[Available data]

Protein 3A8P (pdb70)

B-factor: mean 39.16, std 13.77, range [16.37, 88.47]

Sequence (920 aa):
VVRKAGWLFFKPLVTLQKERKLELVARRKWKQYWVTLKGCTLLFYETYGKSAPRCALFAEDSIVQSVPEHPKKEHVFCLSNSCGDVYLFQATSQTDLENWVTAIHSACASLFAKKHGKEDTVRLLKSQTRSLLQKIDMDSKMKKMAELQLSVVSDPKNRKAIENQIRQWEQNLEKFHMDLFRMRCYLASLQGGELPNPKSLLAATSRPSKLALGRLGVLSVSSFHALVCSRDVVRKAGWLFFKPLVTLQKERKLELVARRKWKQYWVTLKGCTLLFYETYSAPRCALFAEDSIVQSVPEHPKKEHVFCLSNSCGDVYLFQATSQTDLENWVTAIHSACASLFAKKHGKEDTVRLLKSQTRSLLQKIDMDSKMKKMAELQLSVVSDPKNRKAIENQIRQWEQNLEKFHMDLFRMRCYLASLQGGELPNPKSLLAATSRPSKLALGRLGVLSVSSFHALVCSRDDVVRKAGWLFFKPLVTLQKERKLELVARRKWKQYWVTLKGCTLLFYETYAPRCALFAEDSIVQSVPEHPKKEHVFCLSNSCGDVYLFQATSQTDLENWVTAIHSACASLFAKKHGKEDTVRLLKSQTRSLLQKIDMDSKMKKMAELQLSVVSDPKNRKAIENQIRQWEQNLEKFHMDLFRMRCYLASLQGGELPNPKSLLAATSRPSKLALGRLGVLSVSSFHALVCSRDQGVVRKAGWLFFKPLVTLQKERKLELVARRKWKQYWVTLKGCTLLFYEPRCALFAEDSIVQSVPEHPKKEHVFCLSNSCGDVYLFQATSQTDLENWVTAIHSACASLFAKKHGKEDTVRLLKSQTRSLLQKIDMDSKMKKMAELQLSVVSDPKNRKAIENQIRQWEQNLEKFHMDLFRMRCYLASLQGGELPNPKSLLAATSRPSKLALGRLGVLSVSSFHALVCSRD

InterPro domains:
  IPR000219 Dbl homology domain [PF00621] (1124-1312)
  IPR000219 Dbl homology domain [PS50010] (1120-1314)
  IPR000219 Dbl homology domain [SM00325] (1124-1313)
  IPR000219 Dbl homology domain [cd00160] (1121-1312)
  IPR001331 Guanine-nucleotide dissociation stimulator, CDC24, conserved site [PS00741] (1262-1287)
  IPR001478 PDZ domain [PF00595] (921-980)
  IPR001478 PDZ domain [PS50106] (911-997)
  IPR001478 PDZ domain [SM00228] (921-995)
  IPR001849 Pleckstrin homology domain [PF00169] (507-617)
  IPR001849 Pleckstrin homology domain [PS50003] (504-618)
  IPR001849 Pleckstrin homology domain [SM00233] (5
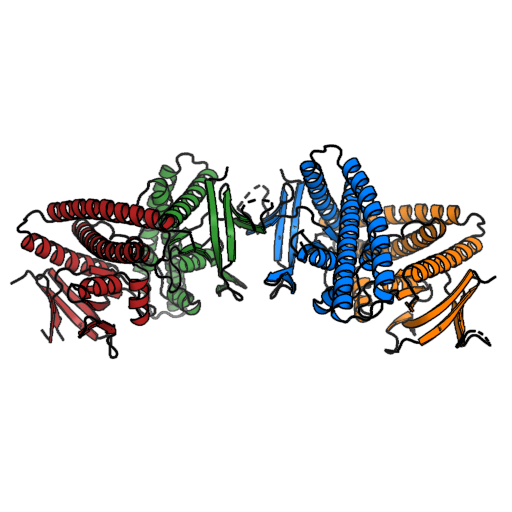05-620)
  IPR001849 Pleckstrin homology domain [SM00233] (1347-1478)
  IPR003116 Raf-like Ras-binding [PS50898] (831-902)
  IPR003116 Raf-like Ras-binding [SM00455] (831-902)
  IPR011993 PH-like domain superfamily [G3DSA:2.30.29.30] (496-627)
  IPR011993 PH-like domain superfamily [G3DSA:2.30.29.30] (1315-1476)
  IPR035899 Dbl homology (DH) domain superfamily [G3DSA:1.20.900.10] (1111-1313)
  IPR035899 Dbl homology (DH) domain superfamily [SSF48065] (1103-1324)
  IPR036034 PDZ superfamily [G3DSA:2.30.42.10] (908-996)
  IPR036034 PDZ superfamily [SSF50156] (885-995)

Solvent-accessible surface area: 46116 Å² total; per-residue (Å²): 152,72,120,38,39,11,88,2,76,25,38,36,22,2,31,14,53,129,146,114,94,27,66,63,30,79,138,86,72,51,82,84,22,36,0,13,0,95,52,16,29,1,26,2,48,103,101,126,41,128,126,36,17,66,42,19,12,44,0,26,31,0,0,0,10,24,25,18,46,30,86,147,61,37,64,1,0,6,0,0,8,48,42,0,12,0,38,14,1,32,6,93,41,58,90,22,8,88,73,0,9,60,9,2,0,13,5,1,0,53,42,16,3,143,137,83,67,116,181,82,27,46,167,18,0,94,47,50,16,138,40,14,82,136,98,21,74,101,16,39,123,60,43,144,87,7,63,114,88,22,74,125,26,103,67,108,152,83,81,102,58,37,56,78,90,22,123,96,58,40,60,46,20,3,70,36,54,2,22,10,9,26,2,97,0,0,18,12,13,68,105,75,45,92,40,23,16,5,39,57,7,13,44,28,12,15,115,77,1,12,78,32,0,45,184,20,58,33,40,38,5,5,0,0,7,0,20,5,8,14,88,114,148,80,114,42,39,14,90,2,70,20,19,41,41,2,40,46,100,179,135,108,114,10,70,87,32,89,234,54,148,36,89,87,15,47,0,18,0,111,50,14,32,1,43,1,41,94,91,188,156,57,53,124,53,53,11,147,0,52,32,0,0,1,14,29,27,15,55,24,96,117,49,52,55,1,0,5,0,0,3,53,78,0,25,2,36,12,1,26,6,99,41,63,86,26,8,86,70,1,8,58,9,2,0,10,4,1,0,36,47,23,2,148,137,83,68,115,175,82,29,44,174,14,0,75,53,50,13,144,47,13,79,129,99,15,64,96,20,46,119,88,40,108,104,13,76,85,97,38,91,118,24,104,70,103,171,83,85,141,56,26,73,82,77,23,101,85,28,47,64,46,14,1,81,38,45,4,27,5,8,26,3,90,0,0,24,10,11,69,103,75,40,121,47,10,7,3,37,54,5,11,38,23,13,8,125,59,3,9,92,50,2,48,146,14,37,112,12,39,6,6,4,0,5,0,24,8,17,12,81,99,124,158,81,117,38,36,12,87,3,76,28,33,38,24,2,36,55,58,150,150,141,117,16,61,66,32,97,138,83,122,37,65,78,20,46,0,12,0,117,48,17,26,1,24,2,56,74,99,188,89,18,59,52,20,15,38,0,19,25,0,0,0,11,22,33,16,47,27,102,153,57,44,64,0,0,5,0,0,5,47,36,0,9,0,37,16,1,33,5,95,41,59,90,21,7,90,72,0,6,60,9,2,0,10,5,0,0,30,50,21,2,151,108,91,68,115,157,72,27,46,159,13,0,102,41,45,20,139,41,11,73,128,104,20,70,106,18,44,99,78,50,151,106,6,62,100,99,34,84,109,21,110,65,123,180,51,91,122,53,14,78,84,75,20,156,92,48,25,56,39,14,0,79,35,46,3,23,12,8,22,2,92,0,0,20,9,14,64,107,72,46,92,46,22,19,5,35,71,6,16,44,24,6,15,147,80,3,11,101,30,1,45,188,21,56,35,43,39,5,5,0,0,7,0,22,5,25,8,51,108,148,30,99,82,103,45,47,13,118,2,77,24,33,37,23,2,41,56,73,163,139,138,92,26,64,59,16,79,170,80,143,40,85,89,13,95,0,13,0,74,18,18,25,1,29,2,85,92,92,144,62,56,16,142,0,58,20,0,0,0,7,23,26,16,63,28,93,184,57,52,51,1,0,5,0,0,4,50,74,0,22,1,31,16,1,31,6,99,41,65,87,22,8,91,67,2,10,59,13,2,0,12,5,0,0,36,41,14,2,137,105,78,67,114,176,78,28,48,172,13,0,87,50,52,16,136,44,12,79,123,103,17,74,108,25,42,90,88,37,92,112,10,69,107,105,35,81,120,39,92,63,104,156,78,72,108,51,28,70,90,71,17,118,95,30,45,82,52,16,1,83,40,45,4,28,7,8,29,3,90,0,0,23,9,12,67,100,72,33,146,49,12,7,5,46,58,6,8,38,24,11,13,112,72,1,7,64,46,1,45,196,18,55,38,41,34,5,5,1,0,7,0,20,8,20,7,62,147

Organism: Mus musculus (NCBI:txid10090)

Structure (mmCIF, N/CA/C/O backbone):
data_3A8P
#
_entry.id   3A8P
#
_cell.length_a   46.690
_cell.length_b   104.790
_cell.length_c   115.970
_cell.angle_alpha   90.00
_cell.angle_beta   80.55
_cell.angle_gamma   90.00
#
_symmetry.space_group_name_H-M   'P 1 21 1'
#
loop_
_entity.id
_entity.type
_entity.pdbx_description
1 polymer 'T-lymphoma invasion and metastasis-inducing protein 2'
2 water water
#
loop_
_atom_site.group_PDB
_atom_site.id
_atom_site.type_symbol
_atom_site.label_atom_id
_atom_site.label_alt_id
_atom_site.label_comp_id
_atom_site.label_asym_id
_atom_site.label_entity_id
_atom_site.label_seq_id
_atom_site.pdbx_PDB_ins_code
_atom_site.Cartn_x
_atom_site.Cartn_y
_atom_site.Cartn_z
_atom_site.occupancy
_atom_site.B_iso_or_equiv
_atom_site.auth_seq_id
_atom_site.auth_comp_id
_atom_site.auth_asym_id
_atom_site.auth_atom_id
_atom_site.pdbx_PDB_model_num
ATOM 1 N N . VAL A 1 10 ? 22.526 23.513 31.697 1.00 60.86 504 VAL A N 1
ATOM 2 C CA . VAL A 1 10 ? 22.733 23.407 33.174 1.00 60.69 504 VAL A CA 1
ATOM 3 C C . VAL A 1 10 ? 21.513 23.923 33.949 1.00 60.08 504 VAL A C 1
ATOM 4 O O . VAL A 1 10 ? 20.666 24.634 33.402 1.00 60.69 504 VAL A O 1
ATOM 8 N N . VAL A 1 11 ? 21.435 23.555 35.224 1.00 57.54 505 VAL A N 1
ATOM 9 C CA . VAL A 1 11 ? 20.337 23.963 36.086 1.00 54.73 505 VAL A CA 1
ATOM 10 C C . VAL A 1 11 ? 20.622 25.274 36.806 1.00 52.26 505 VAL A C 1
ATOM 11 O O . VAL A 1 11 ? 21.619 25.405 37.513 1.00 51.36 505 VAL A O 1
ATOM 15 N N . ARG A 1 12 ? 19.729 26.238 36.623 1.00 49.74 506 ARG A N 1
ATOM 16 C CA . ARG A 1 12 ? 19.854 27.546 37.249 1.00 46.94 506 ARG A CA 1
ATOM 17 C C . ARG A 1 12 ? 19.279 27.496 38.660 1.00 44.01 506 ARG A C 1
ATOM 18 O O . ARG A 1 12 ? 19.769 28.161 39.569 1.00 43.01 506 ARG A O 1
ATOM 26 N N . LYS A 1 13 ? 18.231 26.703 38.833 1.00 40.87 507 LYS A N 1
ATOM 27 C CA . LYS A 1 13 ? 17.587 26.571 40.129 1.00 39.11 507 LYS A CA 1
ATOM 28 C C . LYS A 1 13 ? 16.730 25.317 40.146 1.00 37.72 507 LYS A C 1
ATOM 29 O O . LYS A 1 13 ? 16.273 24.856 39.096 1.00 37.57 507 LYS A O 1
ATOM 35 N N . ALA A 1 14 ? 16.509 24.779 41.340 1.00 35.04 508 ALA A N 1
ATOM 36 C CA . ALA A 1 14 ? 15.713 23.571 41.504 1.00 35.47 508 ALA A CA 1
ATOM 37 C C . ALA A 1 14 ? 15.095 23.542 42.902 1.00 35.20 508 ALA A C 1
ATOM 38 O O . ALA A 1 14 ? 15.690 24.039 43.853 1.00 37.37 508 ALA A O 1
ATOM 40 N N . GLY A 1 15 ? 13.903 22.970 43.029 1.00 33.30 509 GLY A N 1
ATOM 41 C CA . GLY A 1 15 ? 13.275 22.916 44.336 1.00 30.65 509 GLY A CA 1
ATOM 42 C C . GLY A 1 15 ? 11.825 22.499 44.270 1.00 30.17 509 GLY A C 1
ATOM 43 O O . GLY A 1 15 ? 11.218 22.523 43.198 1.00 28.46 509 GLY A O 1
ATOM 44 N N . TRP A 1 16 ? 11.267 22.110 45.414 1.00 28.07 510 TRP A N 1
ATOM 45 C CA . TRP A 1 16 ? 9.873 21.684 45.478 1.00 28.12 510 TRP A CA 1
ATOM 46 C C . TRP A 1 16 ? 8.934 22.858 45.264 1.00 28.64 510 TRP A C 1
ATOM 47 O O . TRP A 1 16 ? 9.150 23.947 45.795 1.00 27.60 510 TRP A O 1
ATOM 58 N N . LEU A 1 17 ? 7.877 22.621 44.502 1.00 28.23 511 LEU A N 1
ATOM 59 C CA . LEU A 1 17 ? 6.884 23.651 44.240 1.00 28.65 511 LEU A CA 1
ATOM 60 C C . LEU A 1 17 ? 5.505 23.060 44.031 1.00 27.67 511 LEU A C 1
ATOM 61 O O . LEU A 1 17 ? 5.356 22.018 43.390 1.00 28.43 511 LEU A O 1
ATOM 66 N N . PHE A 1 18 ? 4.499 23.715 44.589 1.00 27.96 512 PHE A N 1
ATOM 67 C CA . PHE A 1 18 ? 3.133 23.283 44.367 1.00 28.55 512 PHE A CA 1
ATOM 68 C C . PHE A 1 18 ? 2.780 24.041 43.102 1.00 28.19 512 PHE A C 1
ATOM 69 O O . PHE A 1 18 ? 3.163 25.208 42.933 1.00 28.82 512 PHE A O 1
ATOM 77 N N . PHE A 1 19 ? 2.073 23.366 42.207 1.00 28.84 513 PHE A N 1
ATOM 78 C CA . PHE A 1 19 ? 1.717 23.919 40.907 1.00 28.20 513 PHE A CA 1
ATOM 79 C C . PHE A 1 19 ? 0.230 23.806 40.597 1.00 28.68 513 PHE A C 1
ATOM 80 O O . PHE A 1 19 ? -0.424 22.826 40.956 1.00 29.26 513 PHE A O 1
ATOM 88 N N . LYS A 1 20 ? -0.297 24.814 39.913 1.00 30.05 514 LYS A N 1
ATOM 89 C CA . LYS A 1 20 ? -1.699 24.830 39.550 1.00 29.63 514 LYS A CA 1
ATOM 90 C C . LYS A 1 20 ? -1.941 25.718 38.339 1.00 30.84 514 LYS A C 1
ATOM 91 O O . LYS A 1 20 ? -1.681 26.922 38.378 1.00 29.42 514 LYS A O 1
ATOM 97 N N . PRO A 1 21 ? -2.422 25.128 37.235 1.00 31.52 515 PRO A N 1
ATOM 98 C CA . PRO A 1 21 ? -2.702 25.896 36.021 1.00 30.87 515 PRO A CA 1
ATOM 99 C C . PRO A 1 21 ? -3.928 26.754 36.317 1.00 31.21 515 PRO A C 1
ATOM 100 O O . PRO A 1 21 ? -4.858 26.298 36.989 1.00 28.11 515 PRO A O 1
ATOM 104 N N . LEU A 1 22 ? -3.930 27.992 35.829 1.00 30.73 516 LEU A N 1
ATOM 105 C CA . LEU A 1 22 ? -5.037 28.904 36.099 1.00 32.51 516 LEU A CA 1
ATOM 106 C C . LEU A 1 22 ? -5.821 29.380 34.878 1.00 32.38 516 LEU A C 1
ATOM 107 O O . LEU A 1 22 ? -7.053 29.363 34.877 1.00 33.48 516 LEU A O 1
ATOM 112 N N . VAL A 1 23 ? -5.110 29.823 33.852 1.00 32.21 517 VAL A N 1
ATOM 113 C CA . VAL A 1 23 ? -5.751 30.323 32.648 1.00 32.00 517 VAL A CA 1
ATOM 114 C C . VAL A 1 23 ? -5.103 29.728 31.407 1.00 34.15 517 VAL A C 1
ATOM 115 O O . VAL A 1 23 ? -3.897 29.473 31.387 1.00 30.64 517 VAL A O 1
ATOM 119 N N . THR A 1 24 ? -5.910 29.506 30.373 1.00 36.24 518 THR A N 1
ATOM 120 C CA . THR A 1 24 ? -5.402 28.967 29.121 1.00 40.03 518 THR A CA 1
ATOM 121 C C . THR A 1 24 ? -6.118 29.609 27.935 1.00 42.50 518 THR A C 1
ATOM 122 O O . THR A 1 24 ? -7.243 30.087 28.058 1.00 42.25 518 THR A O 1
ATOM 126 N N . LEU A 1 25 ? -5.451 29.614 26.788 1.00 47.36 519 LEU A N 1
ATOM 127 C CA . LEU A 1 25 ? -5.998 30.200 25.571 1.00 53.03 519 LEU A CA 1
ATOM 128 C C . LEU A 1 25 ? -6.681 29.124 24.731 1.00 56.32 519 LEU A C 1
ATOM 129 O O . LEU A 1 25 ? -6.018 28.264 24.151 1.00 57.43 519 LEU A O 1
ATOM 134 N N . GLN A 1 26 ? -8.007 29.171 24.673 1.00 59.79 520 GLN A N 1
ATOM 135 C CA . GLN A 1 26 ? -8.771 28.193 23.903 1.00 64.33 520 GLN A CA 1
ATOM 136 C C . GLN A 1 26 ? -8.991 28.622 22.454 1.00 65.75 520 GLN A C 1
ATOM 137 O O . GLN A 1 26 ? -8.767 29.783 22.101 1.00 65.43 520 GLN A O 1
ATOM 143 N N . LYS A 1 27 ? -9.420 27.675 21.619 1.00 67.92 521 LYS A N 1
ATOM 144 C CA . LYS A 1 27 ? -9.682 27.962 20.212 1.00 69.44 521 LYS A CA 1
ATOM 145 C C . LYS A 1 27 ? -10.512 29.232 20.169 1.00 70.41 521 LYS A C 1
ATOM 146 O O . LYS A 1 27 ? -11.233 29.529 21.124 1.00 71.27 521 LYS A O 1
ATOM 152 N N . GLU A 1 28 ? -10.409 29.976 19.073 1.00 70.07 522 GLU A N 1
ATOM 153 C CA . GLU A 1 28 ? -11.134 31.235 18.931 1.00 70.12 522 GLU A CA 1
ATOM 154 C C . GLU A 1 28 ? -10.280 32.285 19.645 1.00 69.38 522 GLU A C 1
ATOM 155 O O . GLU A 1 28 ? -10.594 33.476 19.652 1.00 69.58 522 GLU A O 1
ATOM 161 N N . ARG A 1 29 ? -9.189 31.807 20.243 1.00 67.81 523 ARG A N 1
ATOM 162 C CA . ARG A 1 29 ? -8.225 32.640 20.954 1.00 64.95 523 ARG A CA 1
ATOM 163 C C . ARG A 1 29 ? -8.789 33.389 22.157 1.00 62.01 523 ARG A C 1
ATOM 164 O O . ARG A 1 29 ? -8.323 34.478 22.483 1.00 60.88 523 ARG A O 1
ATOM 172 N N . LYS A 1 30 ? -9.785 32.814 22.821 1.00 58.54 524 LYS A N 1
ATOM 173 C CA . LYS A 1 30 ? -10.355 33.470 23.990 1.00 56.09 524 LYS A CA 1
ATOM 174 C C . LYS A 1 30 ? -9.825 32.810 25.259 1.00 52.23 524 LYS A C 1
ATOM 175 O O . LYS A 1 30 ? -9.677 31.593 25.324 1.00 51.65 524 LYS A O 1
ATOM 181 N N . LEU A 1 31 ? -9.529 33.622 26.266 1.00 49.17 525 LEU A N 1
ATOM 182 C CA . LEU A 1 31 ? -9.012 33.110 27.528 1.00 45.63 525 LEU A CA 1
ATOM 183 C C . LEU A 1 31 ? -10.115 32.447 28.340 1.00 44.33 525 LEU A C 1
ATOM 184 O O . LEU A 1 31 ? -11.271 32.853 28.276 1.00 42.23 525 LEU A O 1
ATOM 189 N N . GLU A 1 32 ? -9.756 31.422 29.102 1.00 43.75 526 GLU A N 1
ATOM 190 C CA . GLU A 1 32 ? -10.726 30.750 29.951 1.00 44.89 526 GLU A CA 1
ATOM 191 C C . GLU A 1 32 ? -10.021 30.114 31.139 1.00 43.06 526 GLU A C 1
ATOM 192 O O . GLU A 1 32 ? -8.862 29.720 31.044 1.00 42.14 526 GLU A O 1
ATOM 198 N N . LEU A 1 33 ? -10.720 30.026 32.262 1.00 44.45 527 LEU A N 1
ATOM 199 C CA . LEU A 1 33 ? -10.145 29.409 33.448 1.00 46.00 527 LEU A CA 1
ATOM 200 C C . LEU A 1 33 ? -10.003 27.919 33.184 1.00 47.58 527 LEU A C 1
ATOM 201 O O . LEU A 1 33 ? -10.908 27.297 32.630 1.00 48.44 527 LEU A O 1
ATOM 206 N N . VAL A 1 34 ? -8.863 27.350 33.560 1.00 48.75 528 VAL A N 1
ATOM 207 C CA . VAL A 1 34 ? -8.636 25.926 33.365 1.00 50.13 528 VAL A CA 1
ATOM 208 C C . VAL A 1 34 ? -9.614 25.178 34.262 1.00 51.86 528 VAL A C 1
ATOM 209 O O . VAL A 1 34 ? -9.796 25.534 35.426 1.00 51.18 528 VAL A O 1
ATOM 213 N N . ALA A 1 35 ? -10.250 24.149 33.713 1.00 54.15 529 ALA A N 1
ATOM 214 C CA . ALA A 1 35 ? -11.220 23.368 34.469 1.00 57.84 529 ALA A CA 1
ATOM 215 C C . ALA A 1 35 ? -10.575 22.203 35.212 1.00 60.06 529 ALA A C 1
ATOM 216 O O . ALA A 1 35 ? -9.637 21.582 34.709 1.00 60.58 529 ALA A O 1
ATOM 218 N N . ARG A 1 36 ? -11.085 21.921 36.411 1.00 62.31 530 ARG A N 1
ATOM 219 C CA . ARG A 1 36 ? -10.590 20.822 37.239 1.00 63.90 530 ARG A CA 1
ATOM 220 C C . ARG A 1 36 ? -9.176 21.082 37.767 1.00 63.59 530 ARG A C 1
ATOM 221 O O . ARG A 1 36 ? -8.454 20.162 38.148 1.00 64.17 530 ARG A O 1
ATOM 229 N N . ARG A 1 37 ? -8.800 22.355 37.821 1.00 62.76 531 ARG A N 1
ATOM 230 C CA . ARG A 1 37 ? -7.475 22.731 38.301 1.00 61.67 531 ARG A CA 1
ATOM 231 C C . ARG A 1 37 ? -7.325 22.511 39.807 1.00 59.81 531 ARG A C 1
ATOM 232 O O . ARG A 1 37 ? -8.215 22.851 40.586 1.00 59.89 531 ARG A O 1
ATOM 240 N N . LYS A 1 38 ? -6.193 21.933 40.203 1.00 57.33 532 LYS A N 1
ATOM 241 C CA . LYS A 1 38 ? -5.898 21.668 41.611 1.00 54.20 532 LYS A CA 1
ATOM 242 C C . LYS A 1 38 ? -4.385 21.712 41.866 1.00 50.94 532 LYS A C 1
ATOM 243 O O . LYS A 1 38 ? -3.589 21.605 40.927 1.00 49.48 532 LYS A O 1
ATOM 249 N N . TRP A 1 39 ? -3.992 21.876 43.129 1.00 46.44 533 TRP A N 1
ATOM 250 C CA . TRP A 1 39 ? -2.575 21.961 43.483 1.00 42.34 533 TRP A CA 1
ATOM 251 C C . TRP A 1 39 ? -1.867 20.610 43.556 1.00 41.53 533 TRP A C 1
ATOM 252 O O . TRP A 1 39 ? -2.277 19.724 44.300 1.00 42.10 533 TRP A O 1
ATOM 263 N N . LYS A 1 40 ? -0.793 20.467 42.791 1.00 39.48 534 LYS A N 1
ATOM 264 C CA . LYS A 1 40 ? 0.002 19.245 42.803 1.00 39.04 534 LYS A CA 1
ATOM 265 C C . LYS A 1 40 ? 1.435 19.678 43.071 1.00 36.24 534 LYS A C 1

[/Available data]

◆ What the exercise asks:
The lines to write out are those from the first line of the listing above through the line bearing "IPR001849 Pleckstrin homology domain [SM00233] (1347-1478)", both included, copied exactly with pictures dropped.

◆ Reply to the task:
Protein 3A8P (pdb70)

B-factor: mean 39.16, std 13.77, range [16.37, 88.47]

Sequence (920 aa):
VVRKAGWLFFKPLVTLQKERKLELVARRKWKQYWVTLKGCTLLFYETYGKSAPRCALFAEDSIVQSVPEHPKKEHVFCLSNSCGDVYLFQATSQTDLENWVTAIHSACASLFAKKHGKEDTVRLLKSQTRSLLQKIDMDSKMKKMAELQLSVVSDPKNRKAIENQIRQWEQNLEKFHMDLFRMRCYLASLQGGELPNPKSLLAATSRPSKLALGRLGVLSVSSFHALVCSRDVVRKAGWLFFKPLVTLQKERKLELVARRKWKQYWVTLKGCTLLFYETYSAPRCALFAEDSIVQSVPEHPKKEHVFCLSNSCGDVYLFQATSQTDLENWVTAIHSACASLFAKKHGKEDTVRLLKSQTRSLLQKIDMDSKMKKMAELQLSVVSDPKNRKAIENQIRQWEQNLEKFHMDLFRMRCYLASLQGGELPNPKSLLAATSRPSKLALGRLGVLSVSSFHALVCSRDDVVRKAGWLFFKPLVTLQKERKLELVARRKWKQYWVTLKGCTLLFYETYAPRCALFAEDSIVQSVPEHPKKEHVFCLSNSCGDVYLFQATSQTDLENWVTAIHSACASLFAKKHGKEDTVRLLKSQTRSLLQKIDMDSKMKKMAELQLSVVSDPKNRKAIENQIRQWEQNLEKFHMDLFRMRCYLASLQGGELPNPKSLLAATSRPSKLALGRLGVLSVSSFHALVCSRDQGVVRKAGWLFFKPLVTLQKERKLELVARRKWKQYWVTLKGCTLLFYEPRCALFAEDSIVQSVPEHPKKEHVFCLSNSCGDVYLFQATSQTDLENWVTAIHSACASLFAKKHGKEDTVRLLKSQTRSLLQKIDMDSKMKKMAELQLSVVSDPKNRKAIENQIRQWEQNLEKFHMDLFRMRCYLASLQGGELPNPKSLLAATSRPSKLALGRLGVLSVSSFHALVCSRD

InterPro domains:
  IPR000219 Dbl homology domain [PF00621] (1124-1312)
  IPR000219 Dbl homology domain [PS50010] (1120-1314)
  IPR000219 Dbl homology domain [SM00325] (1124-1313)
  IPR000219 Dbl homology domain [cd00160] (1121-1312)
  IPR001331 Guanine-nucleotide dissociation stimulator, CDC24, conserved site [PS00741] (1262-1287)
  IPR001478 PDZ domain [PF00595] (921-980)
  IPR001478 PDZ domain [PS50106] (911-997)
  IPR001478 PDZ domain [SM00228] (921-995)
  IPR001849 Pleckstrin homology domain [PF00169] (507-617)
  IPR001849 Pleckstrin homology domain [PS50003] (504-618)
  IPR001849 Pleckstrin homology domain [SM00233] (5
05-620)
  IPR001849 Pleckstrin homology domain [SM00233] (1347-1478)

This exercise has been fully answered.